Матушка сняла перчатки и поморщилась.

– Руками надо будет заняться… Дорогой, мне нужно, чтобы ты доставил письмо.

– Хорошо.

– Даже не спросишь, кому?

– Ну… а толку-то? – Эдди поскреб макушку. – Я тут все одно никого не знаю. Да и…

Письмо можно отправить почтой. Или вон свистнуть мальчишку, правда, местные будут в форме и могут не захотеть возиться с чужими письмами.

– Мне давно стоило поговорить с тобой. – Матушка опустилась в другое кресло. И провела пальцами по столу. – Или остаться дома… но ты бы не оставил меня там одну.

– Нет. – Начало Эдди не понравилось.

Еще сильнее, чем не нравилось это место.

Сразу и шея зачесалась, предчувствуя грядущие неприятности.

– И Милли тоже бросать неправильно. Она очень порывистая девочка. Ей нелегко придется. И… я не уверена, что все выйдет.

– Матушка?

– Матушка. – Она грустно улыбнулась. – Знаешь… когда я впервые тебя увидела, то пришла в ужас.

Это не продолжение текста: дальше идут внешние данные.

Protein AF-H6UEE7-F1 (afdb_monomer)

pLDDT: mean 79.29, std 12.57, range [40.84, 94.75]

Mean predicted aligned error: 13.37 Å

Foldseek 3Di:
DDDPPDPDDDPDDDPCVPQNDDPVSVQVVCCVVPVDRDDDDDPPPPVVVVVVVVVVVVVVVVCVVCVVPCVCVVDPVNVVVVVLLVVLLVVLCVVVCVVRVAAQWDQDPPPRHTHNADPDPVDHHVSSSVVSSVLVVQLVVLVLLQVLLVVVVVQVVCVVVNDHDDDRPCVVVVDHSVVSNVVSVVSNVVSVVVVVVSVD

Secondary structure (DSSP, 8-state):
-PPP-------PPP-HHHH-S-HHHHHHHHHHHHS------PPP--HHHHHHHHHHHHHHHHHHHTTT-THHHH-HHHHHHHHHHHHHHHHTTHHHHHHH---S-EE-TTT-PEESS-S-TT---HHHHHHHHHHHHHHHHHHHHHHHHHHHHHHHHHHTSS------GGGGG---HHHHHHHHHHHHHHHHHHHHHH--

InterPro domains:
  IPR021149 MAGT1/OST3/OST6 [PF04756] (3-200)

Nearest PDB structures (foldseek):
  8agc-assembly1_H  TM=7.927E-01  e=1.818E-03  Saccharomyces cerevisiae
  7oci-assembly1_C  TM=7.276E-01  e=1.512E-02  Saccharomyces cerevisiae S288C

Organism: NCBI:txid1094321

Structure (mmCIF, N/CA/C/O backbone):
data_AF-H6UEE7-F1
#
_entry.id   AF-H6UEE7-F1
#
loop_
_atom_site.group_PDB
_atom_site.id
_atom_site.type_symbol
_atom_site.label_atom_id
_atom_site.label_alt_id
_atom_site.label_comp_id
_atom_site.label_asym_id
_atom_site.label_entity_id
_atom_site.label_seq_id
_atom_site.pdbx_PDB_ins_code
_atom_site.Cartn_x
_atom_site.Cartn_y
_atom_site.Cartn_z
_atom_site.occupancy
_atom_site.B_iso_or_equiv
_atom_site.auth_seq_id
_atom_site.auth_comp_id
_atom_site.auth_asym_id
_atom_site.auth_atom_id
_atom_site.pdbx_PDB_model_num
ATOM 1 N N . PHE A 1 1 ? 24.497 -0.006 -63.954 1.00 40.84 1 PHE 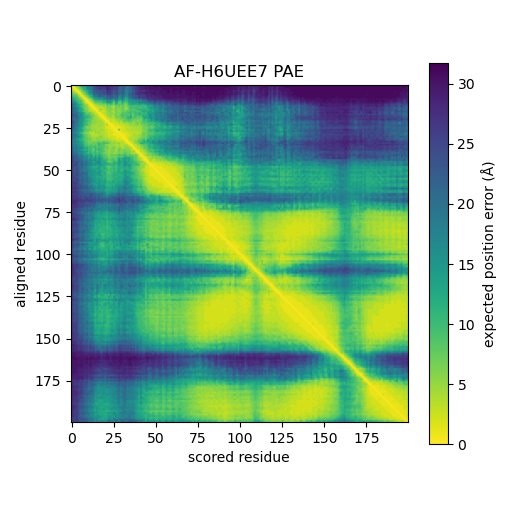A N 1
ATOM 2 C CA . PHE A 1 1 ? 24.249 1.093 -63.001 1.00 40.84 1 PHE A CA 1
ATOM 3 C C . PHE A 1 1 ? 24.147 0.499 -61.605 1.00 40.84 1 PHE A C 1
ATOM 5 O O . PHE A 1 1 ? 23.097 -0.007 -61.241 1.00 40.84 1 PHE A O 1
ATOM 12 N N . GLY A 1 2 ? 25.270 0.425 -60.885 1.00 49.72 2 GLY A N 1
ATOM 13 C CA . GLY A 1 2 ? 25.301 -0.144 -59.534 1.00 49.72 2 GLY A CA 1
ATOM 14 C C . GLY A 1 2 ? 24.639 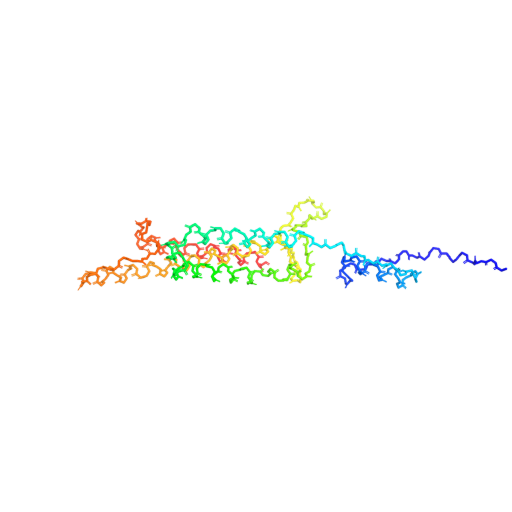0.793 -58.515 1.00 49.72 2 GLY A C 1
ATOM 15 O O . GLY A 1 2 ? 24.671 2.012 -58.720 1.00 49.72 2 GLY A O 1
ATOM 16 N N . PRO A 1 3 ? 24.036 0.259 -57.439 1.00 49.28 3 PRO A N 1
ATOM 17 C CA . PRO A 1 3 ? 23.423 1.078 -56.405 1.00 49.28 3 PRO A CA 1
ATOM 18 C C . PRO A 1 3 ? 24.509 1.917 -55.731 1.00 49.28 3 PRO A C 1
ATOM 20 O O . PRO A 1 3 ? 25.498 1.399 -55.210 1.00 49.28 3 PRO A O 1
ATOM 23 N N . LYS A 1 4 ? 24.343 3.240 -55.787 1.00 46.81 4 LYS A N 1
ATOM 24 C CA . LYS A 1 4 ? 25.220 4.181 -55.097 1.00 46.81 4 LYS A CA 1
ATOM 25 C C . LYS A 1 4 ? 25.087 3.923 -53.597 1.00 46.81 4 LYS A C 1
ATOM 27 O O . LYS A 1 4 ? 24.012 4.112 -53.035 1.00 46.81 4 LYS A O 1
ATOM 32 N N . LEU A 1 5 ? 26.181 3.505 -52.963 1.00 57.00 5 LEU A N 1
ATOM 33 C CA . LEU A 1 5 ? 26.332 3.484 -51.511 1.00 57.00 5 LEU A CA 1
ATOM 34 C C . LEU A 1 5 ? 26.212 4.928 -51.008 1.00 57.00 5 LEU A C 1
ATOM 36 O O . LEU A 1 5 ? 27.185 5.680 -50.982 1.00 57.00 5 LEU A O 1
ATOM 40 N N . SER A 1 6 ? 24.984 5.333 -50.686 1.00 53.69 6 SER A N 1
ATOM 41 C CA . SER A 1 6 ? 24.699 6.599 -50.021 1.00 53.69 6 SER A CA 1
ATOM 42 C C . SER A 1 6 ? 25.465 6.609 -48.702 1.00 53.69 6 SER A C 1
ATOM 44 O O . SER A 1 6 ? 25.322 5.688 -47.897 1.00 53.69 6 SER A O 1
ATOM 46 N N . GLY A 1 7 ? 26.309 7.625 -48.508 1.00 50.66 7 GLY A N 1
ATOM 47 C CA . GLY A 1 7 ? 27.158 7.772 -47.328 1.00 50.66 7 GLY A CA 1
ATOM 48 C C . GLY A 1 7 ? 26.372 7.587 -46.032 1.00 50.66 7 GLY A C 1
ATOM 49 O O . GLY A 1 7 ? 25.192 7.935 -45.975 1.00 50.66 7 GLY A O 1
ATOM 50 N N . LYS A 1 8 ? 27.031 7.006 -45.017 1.00 51.59 8 LYS A N 1
ATOM 51 C CA . LYS A 1 8 ? 26.462 6.690 -43.698 1.00 51.59 8 LYS A CA 1
ATOM 52 C C . LYS A 1 8 ? 25.597 7.855 -43.203 1.00 51.59 8 LYS A C 1
ATOM 54 O O . LYS A 1 8 ? 26.127 8.855 -42.718 1.00 51.59 8 LYS A O 1
ATOM 59 N N . LYS A 1 9 ? 24.270 7.726 -43.339 1.00 61.56 9 LYS A N 1
ATOM 60 C CA . LYS A 1 9 ? 23.313 8.620 -42.684 1.00 61.56 9 LYS A CA 1
ATOM 61 C C . LYS A 1 9 ? 23.638 8.575 -41.191 1.00 61.56 9 LYS A C 1
ATOM 63 O O . LYS A 1 9 ? 23.914 7.495 -40.663 1.00 61.56 9 LYS A O 1
ATOM 68 N N . LYS A 1 10 ? 23.676 9.736 -40.527 1.00 60.06 10 LYS A N 1
ATOM 69 C CA . LYS A 1 10 ? 23.813 9.775 -39.063 1.00 60.06 10 LYS A CA 1
ATOM 70 C C . LYS A 1 10 ? 22.763 8.822 -38.476 1.00 60.06 10 LYS A C 1
ATOM 72 O O . LYS A 1 10 ? 21.632 8.866 -38.958 1.00 60.06 10 LYS A O 1
ATOM 77 N N . PRO A 1 11 ? 23.123 7.959 -37.511 1.00 64.81 11 PRO A N 1
ATOM 78 C CA . PRO A 1 11 ? 22.151 7.070 -36.896 1.00 64.81 11 PRO A CA 1
ATOM 79 C C . PRO A 1 11 ? 21.066 7.942 -36.271 1.00 64.81 11 PRO A C 1
ATOM 81 O O . PRO A 1 11 ? 21.349 8.748 -35.381 1.00 64.81 11 PRO A O 1
ATOM 84 N N . GLU A 1 12 ? 19.855 7.842 -36.804 1.00 67.44 12 GLU A N 1
ATOM 85 C CA . GLU A 1 12 ? 18.713 8.555 -36.258 1.00 67.44 12 GLU A CA 1
ATOM 86 C C . GLU A 1 12 ? 18.382 7.907 -34.914 1.00 67.44 12 GLU A C 1
ATOM 88 O O . GLU A 1 12 ? 18.200 6.692 -34.820 1.00 67.44 12 GLU A O 1
ATOM 93 N N . GLN A 1 13 ? 18.425 8.703 -33.848 1.00 74.50 13 GLN A N 1
ATOM 94 C CA . GLN A 1 13 ? 18.185 8.213 -32.498 1.00 74.50 13 GLN A CA 1
ATOM 95 C C . GLN A 1 13 ? 16.684 8.234 -32.237 1.00 74.50 13 GLN A C 1
ATOM 97 O O . GLN A 1 13 ? 16.040 9.273 -32.369 1.00 74.50 13 GLN A O 1
ATOM 102 N N . MET A 1 14 ? 16.136 7.080 -31.866 1.00 70.50 14 MET A N 1
ATOM 103 C CA . MET A 1 14 ? 14.753 6.978 -31.424 1.00 70.50 14 MET A CA 1
ATOM 104 C C . MET A 1 14 ? 14.593 7.736 -30.102 1.00 70.50 14 MET A C 1
ATOM 106 O O . MET A 1 14 ? 15.292 7.457 -29.126 1.00 70.50 14 MET A O 1
ATOM 110 N N . ASP A 1 15 ? 13.667 8.691 -30.065 1.00 74.06 15 ASP A N 1
ATOM 111 C CA . ASP A 1 15 ? 13.293 9.374 -28.829 1.00 74.06 15 ASP A CA 1
ATOM 112 C C . ASP A 1 15 ? 12.371 8.463 -28.005 1.00 74.06 15 ASP A C 1
ATOM 114 O O . ASP A 1 15 ? 11.144 8.448 -28.168 1.00 74.06 15 ASP A O 1
ATOM 118 N N . PHE A 1 16 ? 12.983 7.678 -27.119 1.00 69.81 16 PHE A N 1
ATOM 119 C CA . PHE A 1 16 ? 12.284 6.733 -26.252 1.00 69.81 16 PHE A CA 1
ATOM 120 C C . PHE A 1 16 ? 11.309 7.400 -25.275 1.00 69.81 16 PHE A C 1
ATOM 122 O O . PHE A 1 16 ? 10.358 6.758 -24.827 1.00 69.81 16 PHE A O 1
ATOM 129 N N . GLN A 1 17 ? 11.495 8.688 -24.970 1.00 67.56 17 GLN A N 1
ATOM 130 C CA . GLN A 1 17 ? 10.595 9.428 -24.090 1.00 67.56 17 GLN A CA 1
ATOM 131 C C . GLN A 1 17 ? 9.277 9.770 -24.801 1.00 67.56 17 GLN A C 1
ATOM 133 O O . GLN A 1 17 ? 8.221 9.800 -24.166 1.00 67.56 17 GLN A O 1
ATOM 138 N N . ARG A 1 18 ? 9.317 9.979 -26.124 1.00 66.25 18 ARG A N 1
ATOM 139 C CA . ARG A 1 18 ? 8.143 10.333 -26.935 1.00 66.25 18 ARG A CA 1
ATOM 140 C C . ARG A 1 18 ? 7.460 9.130 -27.583 1.00 66.25 18 ARG A C 1
ATOM 142 O O . ARG A 1 18 ? 6.234 9.113 -27.675 1.00 66.25 18 ARG A O 1
ATOM 149 N N . GLN A 1 19 ? 8.230 8.150 -28.051 1.00 64.69 19 GLN A N 1
ATOM 150 C CA . GLN A 1 19 ? 7.704 6.988 -28.782 1.00 64.69 19 GLN A CA 1
ATOM 151 C C . GLN A 1 19 ? 7.460 5.766 -27.881 1.00 64.69 19 GLN A C 1
ATOM 153 O O . GLN A 1 19 ? 6.695 4.880 -28.257 1.00 64.69 19 GLN A O 1
ATOM 158 N N . GLY A 1 20 ? 8.018 5.754 -26.666 1.00 65.69 20 GLY A N 1
ATOM 159 C CA . GLY A 1 20 ? 7.894 4.649 -25.717 1.00 65.69 20 GLY A CA 1
ATOM 160 C C . GLY A 1 20 ? 8.873 3.503 -25.992 1.00 65.69 20 GLY A C 1
ATOM 161 O O . GLY A 1 20 ? 9.503 3.429 -27.043 1.00 65.69 20 GLY A O 1
ATOM 162 N N . PHE A 1 21 ? 9.001 2.601 -25.017 1.00 72.81 21 PHE A N 1
ATOM 163 C CA . PHE A 1 21 ? 9.940 1.468 -25.045 1.00 72.81 21 PHE A CA 1
ATOM 164 C C . PHE A 1 21 ? 9.305 0.149 -25.522 1.00 72.81 21 PHE A C 1
ATOM 166 O O . PHE A 1 21 ? 9.926 -0.906 -25.415 1.00 72.81 21 PHE A O 1
ATOM 173 N N . ASP A 1 22 ? 8.058 0.179 -26.001 1.00 76.19 22 ASP A N 1
ATOM 174 C CA . ASP A 1 22 ? 7.355 -1.037 -26.418 1.00 76.19 22 ASP A CA 1
ATOM 175 C C . ASP A 1 22 ? 7.958 -1.602 -27.717 1.00 76.19 22 ASP A C 1
ATOM 177 O O . ASP A 1 22 ? 8.388 -0.857 -28.604 1.00 76.19 22 ASP A O 1
ATOM 181 N N . ALA A 1 23 ? 7.955 -2.928 -27.859 1.00 74.19 23 ALA A N 1
ATOM 182 C CA . ALA A 1 23 ? 8.500 -3.610 -29.034 1.00 74.19 23 ALA A CA 1
ATOM 183 C C . ALA A 1 23 ? 7.775 -3.186 -30.325 1.00 74.19 23 ALA A C 1
ATOM 185 O O . ALA A 1 23 ? 8.398 -3.087 -31.381 1.00 74.19 23 ALA A O 1
ATOM 186 N N . ASP A 1 24 ? 6.483 -2.855 -30.228 1.00 76.88 24 ASP A N 1
ATOM 187 C CA . ASP A 1 24 ? 5.689 -2.318 -31.339 1.00 76.88 24 ASP A CA 1
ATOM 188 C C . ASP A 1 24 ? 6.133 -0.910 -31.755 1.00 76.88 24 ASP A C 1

– Ну… – Эдди подумал и согласился, что было от чего. Хотя обидно. Немного. Детская такая обида, глупая.

– У меня была странная жизнь. Но ты и Милли – стоили всего, что случилось. – Она моргнула и отвернулась. – Если бы мы остались, я… пожалуй, молчала бы и дальше. Там это знание только лишнее. Но раз получилось как получилось… меня увидят.

– Кто?

– Кто-нибудь. Времени прошло много, да и я сильно изменилась, но, боюсь, не настолько, чтобы надеяться, что этого хватит. Так что… увидят. Узнают. А там… моя семья. – И столько тоски прозвучало в голосе матушки, что рука сама к револьверу потянулась.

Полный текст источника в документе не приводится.